Отметим, прежде всего, что экономическая катастрофа, разразившаяся на планете (а мы пока присутствуем лишь при первых толчках), явно не похожа на классические кризисы перепроизводства, описанные еще Марксом; не вписывается она и в знаменитую «теорию волн» Кондратьева. С традиционными показателями состояния экономики – производительностью труда, соотношением спроса и предложения, средней нормой прибыли и т. п. – как будто бы ничего не произошло. Первыми знаками беды стали другие индикаторы – падение котировок акций и обвалы национальных валют – то, что принято называть интегральными показателями состояния экономического организма. Аналогия с организмом представляется очень удобной для понимания первопричины кризиса, особенно для объяснения одной странной вещи: почему все косвенные индикаторы (биржи, финансовые институты, настроения инвесторов) вдруг стали зашкаливать и перегорать как бы сами собой, не столько отражая реальные поломки в системе хозяйствования, сколько опережая и провоцируя их. Сработал эффект «взбесившегося термометра».

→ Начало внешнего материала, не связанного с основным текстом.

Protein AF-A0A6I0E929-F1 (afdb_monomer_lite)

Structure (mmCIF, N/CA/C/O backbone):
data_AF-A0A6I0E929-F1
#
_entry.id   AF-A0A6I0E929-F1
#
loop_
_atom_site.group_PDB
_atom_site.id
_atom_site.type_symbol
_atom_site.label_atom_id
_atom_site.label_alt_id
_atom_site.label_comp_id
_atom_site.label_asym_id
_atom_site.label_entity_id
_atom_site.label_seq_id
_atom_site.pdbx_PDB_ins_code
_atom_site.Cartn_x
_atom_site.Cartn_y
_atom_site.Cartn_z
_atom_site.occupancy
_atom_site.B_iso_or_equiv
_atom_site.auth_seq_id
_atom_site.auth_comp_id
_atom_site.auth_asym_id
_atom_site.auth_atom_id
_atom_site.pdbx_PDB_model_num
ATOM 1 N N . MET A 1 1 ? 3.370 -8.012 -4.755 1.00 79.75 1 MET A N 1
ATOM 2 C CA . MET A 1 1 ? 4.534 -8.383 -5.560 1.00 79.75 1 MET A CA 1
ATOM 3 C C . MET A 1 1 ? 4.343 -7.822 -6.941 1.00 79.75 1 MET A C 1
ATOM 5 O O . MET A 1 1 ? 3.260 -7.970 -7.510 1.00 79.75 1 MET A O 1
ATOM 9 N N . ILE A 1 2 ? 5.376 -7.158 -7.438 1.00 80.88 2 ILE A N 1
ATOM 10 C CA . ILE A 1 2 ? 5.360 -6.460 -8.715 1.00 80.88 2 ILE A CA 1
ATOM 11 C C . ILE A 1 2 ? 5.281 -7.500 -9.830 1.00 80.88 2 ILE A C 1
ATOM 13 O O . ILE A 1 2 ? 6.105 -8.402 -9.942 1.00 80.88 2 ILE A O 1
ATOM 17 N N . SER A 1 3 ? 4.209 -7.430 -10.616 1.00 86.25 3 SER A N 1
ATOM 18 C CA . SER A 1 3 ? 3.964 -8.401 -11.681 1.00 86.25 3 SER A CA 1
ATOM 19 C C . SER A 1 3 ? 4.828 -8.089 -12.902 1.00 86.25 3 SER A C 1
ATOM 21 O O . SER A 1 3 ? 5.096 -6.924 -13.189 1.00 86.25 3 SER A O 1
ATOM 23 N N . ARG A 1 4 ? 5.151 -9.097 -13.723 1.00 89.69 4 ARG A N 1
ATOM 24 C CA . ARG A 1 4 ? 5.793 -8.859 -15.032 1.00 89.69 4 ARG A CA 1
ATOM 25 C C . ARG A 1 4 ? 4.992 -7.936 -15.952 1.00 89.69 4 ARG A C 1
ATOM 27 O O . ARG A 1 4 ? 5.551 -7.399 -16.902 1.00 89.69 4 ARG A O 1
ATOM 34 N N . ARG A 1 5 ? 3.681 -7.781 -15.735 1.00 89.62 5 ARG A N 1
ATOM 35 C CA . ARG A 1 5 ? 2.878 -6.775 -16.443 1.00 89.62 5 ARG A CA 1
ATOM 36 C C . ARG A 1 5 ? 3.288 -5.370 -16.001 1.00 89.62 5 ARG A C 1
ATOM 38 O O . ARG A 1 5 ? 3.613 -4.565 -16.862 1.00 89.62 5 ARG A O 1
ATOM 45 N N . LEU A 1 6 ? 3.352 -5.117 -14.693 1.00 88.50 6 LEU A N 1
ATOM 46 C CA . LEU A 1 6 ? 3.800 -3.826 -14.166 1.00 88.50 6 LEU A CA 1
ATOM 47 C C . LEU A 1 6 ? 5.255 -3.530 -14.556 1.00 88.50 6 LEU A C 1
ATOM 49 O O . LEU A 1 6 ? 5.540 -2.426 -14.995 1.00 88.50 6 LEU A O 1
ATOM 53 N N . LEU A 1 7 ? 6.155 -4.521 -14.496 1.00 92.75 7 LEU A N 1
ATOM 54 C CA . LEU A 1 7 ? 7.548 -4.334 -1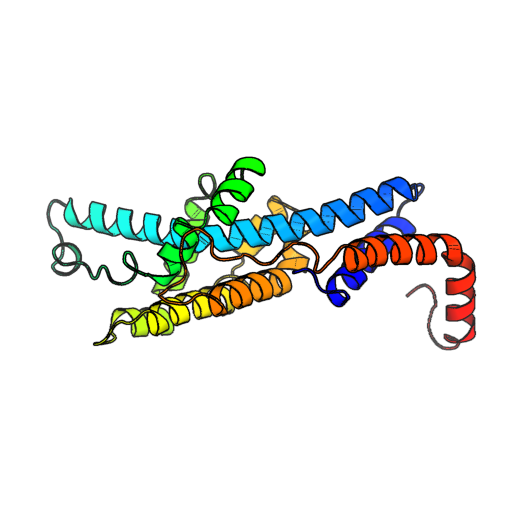4.933 1.00 92.75 7 LEU A CA 1
ATOM 55 C C . LEU A 1 7 ? 7.633 -3.842 -16.382 1.00 92.75 7 LEU A C 1
ATOM 57 O O . LEU A 1 7 ? 8.407 -2.942 -16.674 1.00 92.75 7 LEU A O 1
ATOM 61 N N . ARG A 1 8 ? 6.813 -4.390 -17.289 1.00 94.38 8 ARG A N 1
ATOM 62 C CA . ARG A 1 8 ? 6.766 -3.932 -18.686 1.00 94.38 8 ARG A CA 1
ATOM 63 C C . ARG A 1 8 ? 6.236 -2.505 -18.818 1.00 94.38 8 ARG A C 1
ATOM 65 O O . ARG A 1 8 ? 6.784 -1.757 -19.615 1.00 94.38 8 ARG A O 1
ATOM 72 N N . ILE A 1 9 ? 5.210 -2.138 -18.045 1.00 92.69 9 ILE A N 1
ATOM 73 C CA . ILE A 1 9 ? 4.663 -0.770 -18.026 1.00 92.69 9 ILE A CA 1
ATOM 74 C C . ILE A 1 9 ? 5.739 0.216 -17.557 1.00 92.69 9 ILE A C 1
ATOM 76 O O . ILE A 1 9 ? 6.007 1.193 -18.246 1.00 92.69 9 ILE A O 1
ATOM 80 N N . LYS A 1 10 ? 6.434 -0.095 -16.459 1.00 93.12 10 LYS A N 1
ATOM 81 C CA . LYS A 1 10 ? 7.529 0.736 -15.939 1.00 93.12 10 LYS A CA 1
ATOM 82 C C . LYS A 1 10 ? 8.692 0.863 -16.912 1.00 93.12 10 LYS A C 1
ATOM 84 O O . LYS A 1 10 ? 9.207 1.953 -17.124 1.00 93.12 10 LYS A O 1
ATOM 89 N N . ILE A 1 11 ? 9.078 -0.239 -17.553 1.00 94.19 11 ILE A N 1
ATOM 90 C CA . ILE A 1 11 ? 10.095 -0.215 -18.609 1.00 94.19 11 ILE A CA 1
ATOM 91 C C . ILE A 1 11 ? 9.654 0.705 -19.749 1.00 94.19 11 ILE A C 1
ATOM 93 O O . ILE A 1 11 ? 10.462 1.498 -20.215 1.00 94.19 11 ILE A O 1
ATOM 97 N N . LEU A 1 12 ? 8.390 0.642 -20.173 1.00 92.38 12 LEU A N 1
ATOM 98 C CA . LEU A 1 12 ? 7.865 1.527 -21.211 1.00 92.38 12 LEU A CA 1
ATOM 99 C C . LEU A 1 12 ? 7.914 3.003 -20.787 1.00 92.38 12 LEU A C 1
ATOM 101 O O . LEU A 1 12 ? 8.360 3.824 -21.579 1.00 92.38 12 LEU A O 1
ATOM 105 N N . GLN A 1 13 ? 7.524 3.333 -19.551 1.00 90.56 13 GLN A N 1
ATOM 106 C CA . GLN A 1 13 ? 7.603 4.698 -19.007 1.00 90.56 13 GLN A CA 1
ATOM 107 C C . GLN A 1 13 ? 9.047 5.231 -19.022 1.00 90.56 13 GLN A C 1
ATOM 109 O O . GLN A 1 13 ? 9.301 6.326 -19.521 1.00 90.56 13 GLN A O 1
ATOM 114 N N . VAL A 1 14 ? 10.008 4.430 -18.548 1.00 91.56 14 VAL A N 1
ATOM 115 C CA . VAL A 1 14 ? 11.435 4.801 -18.535 1.00 91.56 14 VAL A CA 1
ATOM 116 C C . VAL A 1 14 ? 11.987 4.958 -19.952 1.00 91.56 14 VAL A C 1
ATOM 118 O O . VAL A 1 14 ? 12.708 5.912 -20.232 1.00 91.56 14 VAL A O 1
ATOM 121 N N . LEU A 1 15 ? 11.637 4.054 -20.870 1.00 90.94 15 LEU A N 1
ATOM 122 C CA . LEU A 1 15 ? 12.049 4.146 -22.273 1.00 90.94 15 LEU A CA 1
ATOM 123 C C . LEU A 1 15 ? 11.453 5.373 -22.965 1.00 90.94 15 LEU A C 1
ATOM 125 O O . LEU A 1 15 ? 12.131 6.020 -23.754 1.00 90.94 15 LEU A O 1
ATOM 129 N N . PHE A 1 16 ? 10.200 5.707 -22.670 1.00 89.12 16 PHE A N 1
ATOM 130 C CA . PHE A 1 16 ? 9.553 6.893 -23.217 1.00 89.12 16 PHE A CA 1
ATOM 131 C C . PHE A 1 16 ? 10.263 8.176 -22.777 1.00 89.12 16 PHE A C 1
ATOM 133 O O . PHE A 1 16 ? 10.519 9.047 -23.607 1.00 89.12 16 PHE A O 1
ATOM 140 N N . ALA A 1 17 ? 10.633 8.273 -21.496 1.00 86.38 17 ALA A N 1
ATOM 141 C CA . ALA A 1 17 ? 11.448 9.377 -20.998 1.00 86.38 17 ALA A CA 1
ATOM 142 C C . ALA A 1 17 ? 12.831 9.404 -21.674 1.00 86.38 17 ALA A C 1
ATOM 144 O O . ALA A 1 17 ? 13.257 10.456 -22.145 1.00 86.38 17 ALA A O 1
ATOM 145 N N . HIS A 1 18 ? 13.482 8.243 -21.801 1.00 87.06 18 HIS A N 1
ATOM 146 C CA . HIS A 1 18 ? 14.794 8.098 -22.434 1.00 87.06 18 HIS A CA 1
ATOM 147 C C . HIS A 1 18 ? 14.835 8.579 -23.884 1.00 87.06 18 HIS A C 1
ATOM 149 O O . HIS A 1 18 ? 15.726 9.328 -24.258 1.00 87.06 18 HIS A O 1
ATOM 155 N N . PHE A 1 19 ? 13.886 8.147 -24.718 1.00 84.56 19 PHE A N 1
ATOM 156 C CA . PHE A 1 19 ? 13.887 8.502 -26.140 1.00 84.56 19 PHE A CA 1
ATOM 157 C C . PHE A 1 19 ? 13.459 9.951 -26.398 1.00 84.56 19 PHE A C 1
ATOM 159 O O . PHE A 1 19 ? 13.592 10.438 -27.517 1.00 84.56 19 PHE A O 1
ATOM 166 N N . ARG A 1 20 ? 12.973 10.650 -25.366 1.00 83.12 20 ARG A N 1
ATOM 167 C CA . ARG A 1 20 ? 12.701 12.091 -25.397 1.00 83.12 20 ARG A CA 1
ATOM 168 C C . ARG A 1 20 ? 13.826 12.932 -24.794 1.00 83.12 20 ARG A C 1
ATOM 170 O O . ARG A 1 20 ? 13.812 14.146 -24.985 1.00 83.12 20 ARG A O 1
ATOM 177 N N . SER A 1 21 ? 14.773 12.328 -24.073 1.00 78.94 21 SER A N 1
ATOM 178 C CA . SER A 1 21 ? 15.923 13.021 -23.495 1.00 78.94 21 SER A CA 1
ATOM 179 C C . SER A 1 21 ? 17.158 12.892 -24.392 1.00 78.94 21 SER A C 1
ATOM 181 O O . SER A 1 21 ? 17.485 11.829 -24.916 1.00 78.94 21 SER A O 1
ATOM 183 N N . GLU A 1 22 ? 17.889 13.992 -24.575 1.00 64.31 22 GLU A N 1
ATOM 184 C CA . GLU A 1 22 ? 19.190 13.957 -25.241 1.00 64.31 22 GLU A CA 1
ATOM 185 C C . GLU A 1 22 ? 20.261 13.562 -24.207 1.00 64.31 22 GLU A C 1
ATOM 187 O O . GLU A 1 22 ? 20.634 14.372 -23.362 1.00 64.31 22 GLU A O 1
ATOM 192 N N . ASN A 1 23 ? 20.783 12.332 -24.303 1.00 58.62 23 ASN A N 1
ATOM 193 C CA . ASN A 1 23 ? 21.909 11.772 -23.523 1.00 58.62 23 ASN A CA 1
ATOM 194 C C . ASN A 1 23 ? 21.605 11.099 -22.173 1.00 58.62 23 ASN A C 1
ATOM 196 O O . ASN A 1 23 ? 22.239 11.424 -21.166 1.00 58.62 23 ASN A O 1
ATOM 200 N N . ASP A 1 24 ? 20.774 10.054 -22.158 1.00 67.00 24 ASP A N 1
ATOM 201 C CA . ASP A 1 24 ? 20.771 9.115 -21.029 1.00 67.00 24 ASP A CA 1
ATOM 202 C C . ASP A 1 24 ? 21.601 7.855 -21.291 1.00 67.00 24 ASP A C 1
ATOM 204 O O . ASP A 1 24 ? 21.470 7.179 -22.310 1.00 67.00 24 ASP A O 1
ATOM 208 N N . SER A 1 25 ? 22.482 7.515 -20.348 1.00 84.69 25 SER A N 1
ATOM 209 C CA . SER A 1 25 ? 23.250 6.270 -20.416 1.00 84.69 25 SER A CA 1
ATOM 210 C C . SER A 1 25 ? 22.383 5.074 -20.012 1.00 84.69 25 SER A C 1
ATOM 212 O O . SER A 1 25 ? 21.533 5.186 -19.131 1.00 84.69 25 SER A O 1
ATOM 214 N N . LEU A 1 26 ? 22.652 3.886 -20.566 1.00 87.06 26 LEU A N 1
ATOM 215 C CA . LEU A 1 26 ? 21.948 2.648 -20.187 1.00 87.06 26 LEU A CA 1
ATOM 216 C C . LEU A 1 26 ? 21.973 2.387 -18.667 1.00 87.06 26 LEU A C 1
ATOM 218 O O . LEU A 1 26 ? 21.000 1.899 -18.097 1.00 87.06 26 LEU A O 1
ATOM 222 N N . ASN A 1 27 ? 23.069 2.760 -18.000 1.00 88.88 27 ASN A N 1
ATOM 223 C CA . ASN A 1 27 ? 23.196 2.641 -16.548 1.00 88.88 27 ASN A CA 1
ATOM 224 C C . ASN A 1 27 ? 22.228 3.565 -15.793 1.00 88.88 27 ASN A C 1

Представим себе медицинское учреждение, где пациенты лечатся и проходят профилактику. Сначала доктора по старинке расспрашивают больных, измеряют давление, прощупывают пульс, берут мочу на анализ. Потом начинают пользоваться рентгеновскими снимками, флюорограммами, томографами: появляются специалисты, которые уже не сталкиваются лицом к лицу с больными, – именно им все чаще доверяют решающее слово при вынесении вердикта о состоянии здоровья. Теперь предположим, что у всех потенциальных пациентов появились датчики – что-то вроде наручных часов, способных считывать информацию о состоянии организма и регулярно передавать ее на центральный пульт. За пультом приглядывают люди, по традиции все еще именующиеся врачами. Они иногда вмешиваются в работу компьютера, но главным образом наблюдают. И вот от избытка досуга кому-то приходит в голову идея создать «сводную картину городского здоровья». Сказано – сделано: показатель готов, и скоро он становится определяющим. Медицинские факультеты учат, как разбираться в базе данных, медицинские светила работают с «индексом самочувствия Великобритании» и т. д. Словом, виртуальная медицина процветает. И тут вдруг обнаруживается какая-нибудь странность. Например, выясняется, что две болезни способны «компенсировать» друг друга, и при этом датчик выдает информацию «пациент здоров». Одновременно возникают и другие паразитарные искажения. Сразу же начинается неизбежная паника, все говорят о мировом медицинском кризисе. Население избавляется от датчиков, а заодно и от врачей, знакомых с «картиной болезни» только по дисплеям. Из чуланов срочно достают запыленные стетоскопы – да уж не найти тех, кто умел ими пользоваться...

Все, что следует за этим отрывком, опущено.